All the major players -- from the heads of the key housing committees to the presidential contenders -- now agree on one central point: There will be no new agency created to deal with the national foreclosure crisis. Instead, all the work will be loaded onto the shoulders of the Federal Housing Administration -- the FHA.
Earlier this year, there were moves in Congress to revive some version of the Depression-era Home Owners Loan Corporation, which bought up hundreds of thousands of delinquent mortgages and replaced them with more affordable government-backed loans. The agency, which ultimately turned a small profit for the U.S. Treasury, closed its doors in the early 1950s.
But now top Democrats on both sides of Capitol Hill, along with presumptive Republican presidential nominee Senator John McCain and Democratic contenders Hillary Clinton and Barack Obama, all agree: Hand the ball this time around to the FHA.
House financial services chairman Barney Frank is putting together legislation that would authorize up to $300 billion in special funds to cover potential losses on FHA financings of loans to people with the most serious delinquency situations -- homeowners heading into foreclosure.
Under Frank's plan, FHA would acquire distressed mortgages -- sometimes in bulk packages -- at discounted prices from bond investors and lenders. The sellers would have to agree to substantial writedowns of principal balances.
Senate banking chairman Chris Dodd is pushing a broadly similar concept, and now even Republican candidate McCain -- who says he is opposed to bailouts -- has come out in favor of an FHA-directed refinancing program.
But there are some potentially tough questions that come with this consensus approach.
Number one: Will investors agree to participate in large enough numbers to make a dent in the foreclosure problem?
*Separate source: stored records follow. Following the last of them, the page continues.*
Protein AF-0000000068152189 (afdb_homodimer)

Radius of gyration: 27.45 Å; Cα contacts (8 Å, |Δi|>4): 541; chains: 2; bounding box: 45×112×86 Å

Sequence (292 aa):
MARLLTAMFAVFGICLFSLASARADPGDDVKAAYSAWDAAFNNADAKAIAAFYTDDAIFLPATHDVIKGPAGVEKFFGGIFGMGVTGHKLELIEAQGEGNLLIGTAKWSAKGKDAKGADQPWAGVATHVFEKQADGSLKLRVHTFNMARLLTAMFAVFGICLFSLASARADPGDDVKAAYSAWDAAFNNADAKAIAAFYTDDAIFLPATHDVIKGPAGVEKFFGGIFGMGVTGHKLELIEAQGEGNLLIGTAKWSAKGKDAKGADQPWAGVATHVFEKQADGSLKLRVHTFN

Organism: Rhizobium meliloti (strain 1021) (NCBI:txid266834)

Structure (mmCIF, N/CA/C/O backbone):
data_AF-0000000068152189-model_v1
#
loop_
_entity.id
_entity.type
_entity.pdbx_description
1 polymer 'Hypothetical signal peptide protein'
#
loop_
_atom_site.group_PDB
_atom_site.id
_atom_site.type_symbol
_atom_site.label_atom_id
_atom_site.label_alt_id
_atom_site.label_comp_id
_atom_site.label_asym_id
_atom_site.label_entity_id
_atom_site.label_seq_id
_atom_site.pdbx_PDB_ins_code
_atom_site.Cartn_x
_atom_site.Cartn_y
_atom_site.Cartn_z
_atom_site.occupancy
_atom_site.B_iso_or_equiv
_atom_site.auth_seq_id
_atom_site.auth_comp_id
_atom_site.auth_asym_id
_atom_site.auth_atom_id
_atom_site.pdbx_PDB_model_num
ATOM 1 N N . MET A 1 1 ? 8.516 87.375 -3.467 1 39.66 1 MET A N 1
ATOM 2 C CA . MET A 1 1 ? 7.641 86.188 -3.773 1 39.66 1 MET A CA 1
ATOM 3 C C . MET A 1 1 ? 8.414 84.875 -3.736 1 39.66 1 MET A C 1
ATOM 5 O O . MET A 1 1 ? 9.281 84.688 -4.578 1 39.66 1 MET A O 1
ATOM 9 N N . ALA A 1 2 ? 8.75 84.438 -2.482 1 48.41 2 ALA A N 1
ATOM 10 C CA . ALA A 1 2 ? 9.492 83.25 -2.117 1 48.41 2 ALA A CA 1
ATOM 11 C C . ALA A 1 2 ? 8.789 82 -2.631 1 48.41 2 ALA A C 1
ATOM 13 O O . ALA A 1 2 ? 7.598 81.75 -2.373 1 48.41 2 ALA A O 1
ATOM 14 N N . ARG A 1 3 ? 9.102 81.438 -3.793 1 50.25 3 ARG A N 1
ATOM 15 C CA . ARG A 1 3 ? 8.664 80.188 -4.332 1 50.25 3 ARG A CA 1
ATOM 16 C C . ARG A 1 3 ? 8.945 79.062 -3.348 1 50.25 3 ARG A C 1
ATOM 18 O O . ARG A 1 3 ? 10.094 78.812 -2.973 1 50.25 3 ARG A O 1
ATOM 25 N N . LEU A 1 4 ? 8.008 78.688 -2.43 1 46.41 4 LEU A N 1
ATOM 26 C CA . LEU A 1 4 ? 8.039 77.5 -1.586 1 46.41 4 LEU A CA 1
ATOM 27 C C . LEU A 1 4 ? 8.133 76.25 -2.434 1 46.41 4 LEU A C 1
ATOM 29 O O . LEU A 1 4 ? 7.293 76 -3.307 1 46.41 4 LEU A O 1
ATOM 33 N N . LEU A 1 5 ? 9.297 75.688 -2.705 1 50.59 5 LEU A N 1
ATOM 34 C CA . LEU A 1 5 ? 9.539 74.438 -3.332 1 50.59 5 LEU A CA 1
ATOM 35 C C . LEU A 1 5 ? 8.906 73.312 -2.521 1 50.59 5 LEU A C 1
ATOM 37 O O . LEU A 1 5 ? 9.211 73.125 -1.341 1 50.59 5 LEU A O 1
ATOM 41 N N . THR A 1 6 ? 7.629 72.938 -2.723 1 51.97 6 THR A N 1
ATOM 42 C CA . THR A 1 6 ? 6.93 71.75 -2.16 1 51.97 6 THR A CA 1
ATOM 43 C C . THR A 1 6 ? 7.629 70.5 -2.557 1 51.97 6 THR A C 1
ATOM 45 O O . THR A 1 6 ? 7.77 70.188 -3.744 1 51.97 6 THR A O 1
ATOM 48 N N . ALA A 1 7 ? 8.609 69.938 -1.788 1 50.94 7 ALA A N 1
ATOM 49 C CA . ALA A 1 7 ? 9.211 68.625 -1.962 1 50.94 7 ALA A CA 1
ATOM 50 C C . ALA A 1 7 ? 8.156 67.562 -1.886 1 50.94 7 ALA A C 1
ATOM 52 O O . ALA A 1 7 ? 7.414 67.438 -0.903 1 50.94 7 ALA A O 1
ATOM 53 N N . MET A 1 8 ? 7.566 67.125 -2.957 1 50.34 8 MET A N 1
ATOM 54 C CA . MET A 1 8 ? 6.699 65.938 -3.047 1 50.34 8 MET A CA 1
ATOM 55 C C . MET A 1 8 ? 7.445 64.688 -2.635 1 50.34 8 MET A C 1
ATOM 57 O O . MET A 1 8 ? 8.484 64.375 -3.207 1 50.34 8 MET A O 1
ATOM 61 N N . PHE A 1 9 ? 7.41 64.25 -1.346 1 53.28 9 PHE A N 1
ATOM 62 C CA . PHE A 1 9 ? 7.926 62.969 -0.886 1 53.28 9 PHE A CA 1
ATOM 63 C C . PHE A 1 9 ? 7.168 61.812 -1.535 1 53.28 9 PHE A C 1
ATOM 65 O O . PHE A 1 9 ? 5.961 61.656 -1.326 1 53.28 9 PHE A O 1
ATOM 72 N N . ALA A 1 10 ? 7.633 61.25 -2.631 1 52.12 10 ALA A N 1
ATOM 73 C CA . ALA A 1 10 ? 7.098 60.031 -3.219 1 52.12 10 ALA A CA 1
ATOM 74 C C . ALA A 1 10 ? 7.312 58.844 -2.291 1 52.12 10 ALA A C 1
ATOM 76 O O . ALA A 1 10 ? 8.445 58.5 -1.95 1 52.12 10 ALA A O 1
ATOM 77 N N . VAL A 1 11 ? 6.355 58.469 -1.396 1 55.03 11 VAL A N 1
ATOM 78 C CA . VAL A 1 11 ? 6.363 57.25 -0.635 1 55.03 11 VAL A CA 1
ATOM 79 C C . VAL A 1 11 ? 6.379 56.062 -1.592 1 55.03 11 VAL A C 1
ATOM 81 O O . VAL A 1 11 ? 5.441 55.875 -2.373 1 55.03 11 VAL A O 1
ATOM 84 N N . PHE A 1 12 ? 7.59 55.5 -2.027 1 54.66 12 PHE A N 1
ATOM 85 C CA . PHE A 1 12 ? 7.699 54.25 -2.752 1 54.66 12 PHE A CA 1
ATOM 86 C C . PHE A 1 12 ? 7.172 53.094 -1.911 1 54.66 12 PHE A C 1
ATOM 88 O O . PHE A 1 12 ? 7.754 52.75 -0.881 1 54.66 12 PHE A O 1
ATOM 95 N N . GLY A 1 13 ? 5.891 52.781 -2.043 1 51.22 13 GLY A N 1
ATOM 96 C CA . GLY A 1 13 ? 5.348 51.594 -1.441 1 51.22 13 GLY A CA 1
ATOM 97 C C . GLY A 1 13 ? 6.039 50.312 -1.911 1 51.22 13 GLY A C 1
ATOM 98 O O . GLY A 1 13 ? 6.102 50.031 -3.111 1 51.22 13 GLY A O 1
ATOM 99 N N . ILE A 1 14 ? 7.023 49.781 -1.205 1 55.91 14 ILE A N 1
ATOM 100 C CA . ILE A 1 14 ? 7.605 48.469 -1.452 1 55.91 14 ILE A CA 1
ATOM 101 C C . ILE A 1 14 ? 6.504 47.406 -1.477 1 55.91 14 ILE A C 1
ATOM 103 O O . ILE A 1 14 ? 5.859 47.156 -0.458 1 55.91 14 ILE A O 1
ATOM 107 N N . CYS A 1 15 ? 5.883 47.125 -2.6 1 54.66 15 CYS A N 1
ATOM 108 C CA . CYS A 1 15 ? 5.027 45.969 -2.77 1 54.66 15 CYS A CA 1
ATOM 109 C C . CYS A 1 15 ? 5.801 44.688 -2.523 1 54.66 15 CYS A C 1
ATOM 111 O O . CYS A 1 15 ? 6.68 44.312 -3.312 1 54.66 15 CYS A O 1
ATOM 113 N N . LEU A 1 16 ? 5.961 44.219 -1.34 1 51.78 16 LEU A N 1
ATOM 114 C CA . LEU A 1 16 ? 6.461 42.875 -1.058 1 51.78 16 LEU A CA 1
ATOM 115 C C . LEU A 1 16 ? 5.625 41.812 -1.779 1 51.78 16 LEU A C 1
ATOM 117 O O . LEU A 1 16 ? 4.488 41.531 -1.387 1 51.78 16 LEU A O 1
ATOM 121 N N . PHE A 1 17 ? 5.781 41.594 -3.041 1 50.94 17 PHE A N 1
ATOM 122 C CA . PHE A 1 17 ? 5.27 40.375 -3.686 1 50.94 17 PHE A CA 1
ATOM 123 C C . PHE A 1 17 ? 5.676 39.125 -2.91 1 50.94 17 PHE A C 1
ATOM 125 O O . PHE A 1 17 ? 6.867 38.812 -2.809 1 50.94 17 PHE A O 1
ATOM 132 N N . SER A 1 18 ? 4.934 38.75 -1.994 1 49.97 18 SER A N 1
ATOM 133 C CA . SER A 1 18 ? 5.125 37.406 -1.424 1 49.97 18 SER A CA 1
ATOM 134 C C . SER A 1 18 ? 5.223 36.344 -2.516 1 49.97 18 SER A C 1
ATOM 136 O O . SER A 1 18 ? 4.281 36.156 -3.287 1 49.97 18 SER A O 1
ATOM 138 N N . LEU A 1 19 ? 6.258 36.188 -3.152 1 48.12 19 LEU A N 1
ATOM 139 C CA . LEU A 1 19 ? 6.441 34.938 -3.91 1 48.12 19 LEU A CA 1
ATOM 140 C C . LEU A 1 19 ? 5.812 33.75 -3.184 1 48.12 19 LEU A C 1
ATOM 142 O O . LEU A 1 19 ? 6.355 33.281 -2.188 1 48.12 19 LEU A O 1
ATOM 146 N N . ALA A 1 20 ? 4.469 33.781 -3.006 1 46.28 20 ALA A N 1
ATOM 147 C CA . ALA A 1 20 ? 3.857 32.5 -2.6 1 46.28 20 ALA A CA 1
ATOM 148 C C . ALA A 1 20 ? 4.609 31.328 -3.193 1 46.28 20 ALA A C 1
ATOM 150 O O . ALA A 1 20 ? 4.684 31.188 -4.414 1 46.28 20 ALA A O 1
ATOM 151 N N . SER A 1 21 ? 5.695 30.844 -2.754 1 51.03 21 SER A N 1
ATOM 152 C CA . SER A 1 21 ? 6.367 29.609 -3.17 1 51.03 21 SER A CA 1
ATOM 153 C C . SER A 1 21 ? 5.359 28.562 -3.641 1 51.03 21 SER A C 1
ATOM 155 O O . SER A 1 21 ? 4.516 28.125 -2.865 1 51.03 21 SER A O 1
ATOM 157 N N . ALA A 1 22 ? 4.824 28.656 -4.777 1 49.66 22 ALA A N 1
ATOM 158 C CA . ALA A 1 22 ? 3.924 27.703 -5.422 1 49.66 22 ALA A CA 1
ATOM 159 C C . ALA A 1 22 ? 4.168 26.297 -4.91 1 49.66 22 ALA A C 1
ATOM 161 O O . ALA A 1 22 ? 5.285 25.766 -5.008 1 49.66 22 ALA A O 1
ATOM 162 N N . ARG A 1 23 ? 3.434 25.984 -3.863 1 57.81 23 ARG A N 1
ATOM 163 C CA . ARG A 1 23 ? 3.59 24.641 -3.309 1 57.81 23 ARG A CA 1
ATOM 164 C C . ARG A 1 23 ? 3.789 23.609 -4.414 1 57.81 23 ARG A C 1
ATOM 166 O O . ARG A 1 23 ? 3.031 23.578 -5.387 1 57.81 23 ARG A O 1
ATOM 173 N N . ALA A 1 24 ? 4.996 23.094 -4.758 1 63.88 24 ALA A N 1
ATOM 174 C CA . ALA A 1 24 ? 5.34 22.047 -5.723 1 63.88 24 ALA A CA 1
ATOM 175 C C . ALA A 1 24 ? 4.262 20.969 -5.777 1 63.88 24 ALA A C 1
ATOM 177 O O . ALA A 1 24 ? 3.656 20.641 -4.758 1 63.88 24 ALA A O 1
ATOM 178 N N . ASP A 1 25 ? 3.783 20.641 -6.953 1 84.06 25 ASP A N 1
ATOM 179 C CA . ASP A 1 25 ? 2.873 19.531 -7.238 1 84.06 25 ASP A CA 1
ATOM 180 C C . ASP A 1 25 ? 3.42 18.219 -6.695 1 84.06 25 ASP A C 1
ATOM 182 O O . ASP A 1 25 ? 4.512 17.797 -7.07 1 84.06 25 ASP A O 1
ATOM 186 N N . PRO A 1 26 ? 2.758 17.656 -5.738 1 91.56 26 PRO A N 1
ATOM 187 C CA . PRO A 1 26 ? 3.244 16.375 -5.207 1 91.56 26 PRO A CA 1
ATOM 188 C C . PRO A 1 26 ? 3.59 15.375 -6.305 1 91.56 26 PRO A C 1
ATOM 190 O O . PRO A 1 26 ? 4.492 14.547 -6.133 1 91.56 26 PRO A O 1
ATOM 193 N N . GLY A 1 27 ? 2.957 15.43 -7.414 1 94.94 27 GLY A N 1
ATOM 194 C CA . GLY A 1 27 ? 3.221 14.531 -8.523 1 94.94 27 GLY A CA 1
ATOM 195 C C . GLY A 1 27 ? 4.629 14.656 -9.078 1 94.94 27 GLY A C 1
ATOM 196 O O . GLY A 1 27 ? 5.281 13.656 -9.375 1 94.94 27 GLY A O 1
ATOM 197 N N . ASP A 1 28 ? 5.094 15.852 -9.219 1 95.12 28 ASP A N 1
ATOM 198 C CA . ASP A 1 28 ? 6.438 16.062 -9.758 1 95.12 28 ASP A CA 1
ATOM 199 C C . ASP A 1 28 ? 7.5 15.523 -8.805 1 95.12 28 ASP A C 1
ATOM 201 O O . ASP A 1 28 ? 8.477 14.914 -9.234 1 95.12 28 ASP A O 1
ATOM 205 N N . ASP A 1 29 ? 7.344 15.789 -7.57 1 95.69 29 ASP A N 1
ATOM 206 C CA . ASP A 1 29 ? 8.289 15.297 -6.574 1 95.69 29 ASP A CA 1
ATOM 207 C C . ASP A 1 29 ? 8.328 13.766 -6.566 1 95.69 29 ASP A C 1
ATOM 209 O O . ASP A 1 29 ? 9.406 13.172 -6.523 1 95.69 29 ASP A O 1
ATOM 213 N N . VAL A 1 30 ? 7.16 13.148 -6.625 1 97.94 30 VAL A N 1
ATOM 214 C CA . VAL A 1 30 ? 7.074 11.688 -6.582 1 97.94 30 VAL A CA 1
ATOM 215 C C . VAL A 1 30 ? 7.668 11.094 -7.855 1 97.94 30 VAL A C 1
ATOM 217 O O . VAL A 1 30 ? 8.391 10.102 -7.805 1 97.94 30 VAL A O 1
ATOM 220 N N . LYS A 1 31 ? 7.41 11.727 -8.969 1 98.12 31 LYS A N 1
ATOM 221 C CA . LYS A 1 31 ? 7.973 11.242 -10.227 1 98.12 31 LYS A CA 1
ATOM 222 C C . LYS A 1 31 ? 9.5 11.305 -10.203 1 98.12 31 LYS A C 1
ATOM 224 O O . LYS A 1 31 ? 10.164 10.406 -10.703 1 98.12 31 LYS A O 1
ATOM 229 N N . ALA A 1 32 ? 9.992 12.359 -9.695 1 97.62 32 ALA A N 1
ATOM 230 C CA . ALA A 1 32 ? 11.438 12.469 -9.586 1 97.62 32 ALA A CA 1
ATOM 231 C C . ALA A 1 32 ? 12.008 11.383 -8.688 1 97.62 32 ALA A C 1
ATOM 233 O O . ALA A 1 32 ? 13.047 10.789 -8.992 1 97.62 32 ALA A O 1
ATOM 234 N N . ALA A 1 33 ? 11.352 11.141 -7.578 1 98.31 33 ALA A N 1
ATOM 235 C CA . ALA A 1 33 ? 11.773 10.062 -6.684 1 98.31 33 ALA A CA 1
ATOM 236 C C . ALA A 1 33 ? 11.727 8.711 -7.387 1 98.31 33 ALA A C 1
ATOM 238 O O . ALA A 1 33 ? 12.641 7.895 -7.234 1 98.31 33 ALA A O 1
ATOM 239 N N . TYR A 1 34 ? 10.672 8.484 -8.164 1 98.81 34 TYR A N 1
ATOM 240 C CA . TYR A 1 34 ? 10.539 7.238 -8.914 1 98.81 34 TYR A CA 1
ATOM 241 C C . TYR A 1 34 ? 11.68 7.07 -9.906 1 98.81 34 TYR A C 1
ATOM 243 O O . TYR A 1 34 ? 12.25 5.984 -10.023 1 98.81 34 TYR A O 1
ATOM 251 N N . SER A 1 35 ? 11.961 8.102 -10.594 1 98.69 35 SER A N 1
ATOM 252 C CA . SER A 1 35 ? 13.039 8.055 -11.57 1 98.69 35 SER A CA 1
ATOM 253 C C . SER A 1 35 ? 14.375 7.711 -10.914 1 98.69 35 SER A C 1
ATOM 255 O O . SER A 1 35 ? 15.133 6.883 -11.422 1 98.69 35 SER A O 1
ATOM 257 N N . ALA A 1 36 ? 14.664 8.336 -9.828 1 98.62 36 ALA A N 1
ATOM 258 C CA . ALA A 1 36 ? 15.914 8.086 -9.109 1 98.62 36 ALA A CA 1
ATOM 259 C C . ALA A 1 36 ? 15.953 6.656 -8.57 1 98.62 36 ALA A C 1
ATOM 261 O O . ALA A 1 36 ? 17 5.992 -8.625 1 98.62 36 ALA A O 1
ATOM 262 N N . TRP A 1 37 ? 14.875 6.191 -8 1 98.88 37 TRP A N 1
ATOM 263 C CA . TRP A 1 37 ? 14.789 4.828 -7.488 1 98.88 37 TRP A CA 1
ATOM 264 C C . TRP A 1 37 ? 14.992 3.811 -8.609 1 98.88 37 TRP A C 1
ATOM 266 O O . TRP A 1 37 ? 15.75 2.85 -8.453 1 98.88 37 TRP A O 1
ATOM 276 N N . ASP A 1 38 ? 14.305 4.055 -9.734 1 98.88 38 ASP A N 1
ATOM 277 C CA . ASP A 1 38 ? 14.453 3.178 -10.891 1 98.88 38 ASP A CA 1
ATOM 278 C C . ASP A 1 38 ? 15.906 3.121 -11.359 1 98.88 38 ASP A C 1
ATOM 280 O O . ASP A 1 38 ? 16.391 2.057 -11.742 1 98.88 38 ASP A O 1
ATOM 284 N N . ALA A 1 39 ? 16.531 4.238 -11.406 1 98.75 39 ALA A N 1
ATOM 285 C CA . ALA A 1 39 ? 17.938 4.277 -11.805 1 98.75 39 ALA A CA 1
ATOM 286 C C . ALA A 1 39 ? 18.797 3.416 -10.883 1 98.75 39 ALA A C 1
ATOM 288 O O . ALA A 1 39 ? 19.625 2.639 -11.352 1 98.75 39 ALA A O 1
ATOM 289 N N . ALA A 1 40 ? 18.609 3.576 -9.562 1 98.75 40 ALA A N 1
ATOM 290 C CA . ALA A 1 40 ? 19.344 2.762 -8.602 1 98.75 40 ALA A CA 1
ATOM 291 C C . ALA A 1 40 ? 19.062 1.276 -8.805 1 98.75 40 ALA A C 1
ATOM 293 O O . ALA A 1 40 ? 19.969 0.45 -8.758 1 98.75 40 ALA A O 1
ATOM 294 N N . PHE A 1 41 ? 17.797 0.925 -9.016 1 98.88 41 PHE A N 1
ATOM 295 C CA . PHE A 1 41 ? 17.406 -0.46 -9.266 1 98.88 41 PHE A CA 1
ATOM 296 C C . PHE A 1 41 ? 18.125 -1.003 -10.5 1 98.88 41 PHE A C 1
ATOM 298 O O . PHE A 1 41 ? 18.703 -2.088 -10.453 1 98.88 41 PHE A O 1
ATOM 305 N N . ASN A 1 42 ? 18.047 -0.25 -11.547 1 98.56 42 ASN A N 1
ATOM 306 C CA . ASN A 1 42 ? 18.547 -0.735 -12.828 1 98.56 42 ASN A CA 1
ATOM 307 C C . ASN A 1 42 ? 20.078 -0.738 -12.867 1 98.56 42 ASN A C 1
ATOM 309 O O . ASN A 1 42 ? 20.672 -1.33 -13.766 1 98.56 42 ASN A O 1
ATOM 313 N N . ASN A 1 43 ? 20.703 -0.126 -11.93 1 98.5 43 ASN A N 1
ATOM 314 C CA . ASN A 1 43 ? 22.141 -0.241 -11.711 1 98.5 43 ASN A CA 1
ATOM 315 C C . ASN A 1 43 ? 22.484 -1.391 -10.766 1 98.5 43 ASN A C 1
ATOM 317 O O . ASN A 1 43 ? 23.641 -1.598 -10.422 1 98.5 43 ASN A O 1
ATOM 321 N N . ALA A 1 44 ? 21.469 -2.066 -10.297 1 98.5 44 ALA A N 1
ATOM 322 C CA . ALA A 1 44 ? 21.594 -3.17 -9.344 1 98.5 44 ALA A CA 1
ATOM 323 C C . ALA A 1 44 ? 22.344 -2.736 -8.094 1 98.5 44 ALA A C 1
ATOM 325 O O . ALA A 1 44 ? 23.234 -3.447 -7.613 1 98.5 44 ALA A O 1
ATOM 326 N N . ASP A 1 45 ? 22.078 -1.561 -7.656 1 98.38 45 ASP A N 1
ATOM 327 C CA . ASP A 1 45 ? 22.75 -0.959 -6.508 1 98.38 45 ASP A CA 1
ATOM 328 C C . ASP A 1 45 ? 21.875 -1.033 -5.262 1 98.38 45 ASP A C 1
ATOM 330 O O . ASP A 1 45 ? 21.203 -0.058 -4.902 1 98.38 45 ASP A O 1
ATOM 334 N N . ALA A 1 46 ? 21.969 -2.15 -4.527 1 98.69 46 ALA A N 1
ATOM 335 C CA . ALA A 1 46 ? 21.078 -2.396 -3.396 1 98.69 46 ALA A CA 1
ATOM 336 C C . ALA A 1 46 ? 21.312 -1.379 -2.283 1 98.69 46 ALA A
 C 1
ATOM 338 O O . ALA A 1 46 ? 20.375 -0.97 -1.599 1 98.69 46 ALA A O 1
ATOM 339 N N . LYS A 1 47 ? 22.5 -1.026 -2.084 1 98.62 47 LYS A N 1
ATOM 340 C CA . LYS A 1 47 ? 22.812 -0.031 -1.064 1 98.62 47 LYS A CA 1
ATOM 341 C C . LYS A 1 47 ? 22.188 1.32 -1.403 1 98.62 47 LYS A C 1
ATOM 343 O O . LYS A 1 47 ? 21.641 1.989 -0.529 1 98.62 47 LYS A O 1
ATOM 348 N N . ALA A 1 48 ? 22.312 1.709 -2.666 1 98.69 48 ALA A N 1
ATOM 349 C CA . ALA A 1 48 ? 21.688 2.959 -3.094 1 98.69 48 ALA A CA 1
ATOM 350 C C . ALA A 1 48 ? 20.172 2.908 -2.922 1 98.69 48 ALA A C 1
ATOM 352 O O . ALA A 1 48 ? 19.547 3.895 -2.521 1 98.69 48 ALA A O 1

One industry consultant who works with loan servicers and bond investors told Realty Times last week that if the required writedowns are too large, many of his clients would "take their chances" and stay with the voluntary Hope Now Alliance plan, which emphasizes five year rate freezes and various forms of loan modifications as foreclosure alternatives.
A second potential fly in the ointment: Is the FHA -- which is already loaded down with new financing volume and has seen its market share explode from 3 percent to more than 20 percent in six months - staffed up and ready to handle even more complicated, high-risk refinancings?
Congress will need to come up with answers to both questions before putting the wraps on its final relief bill next month.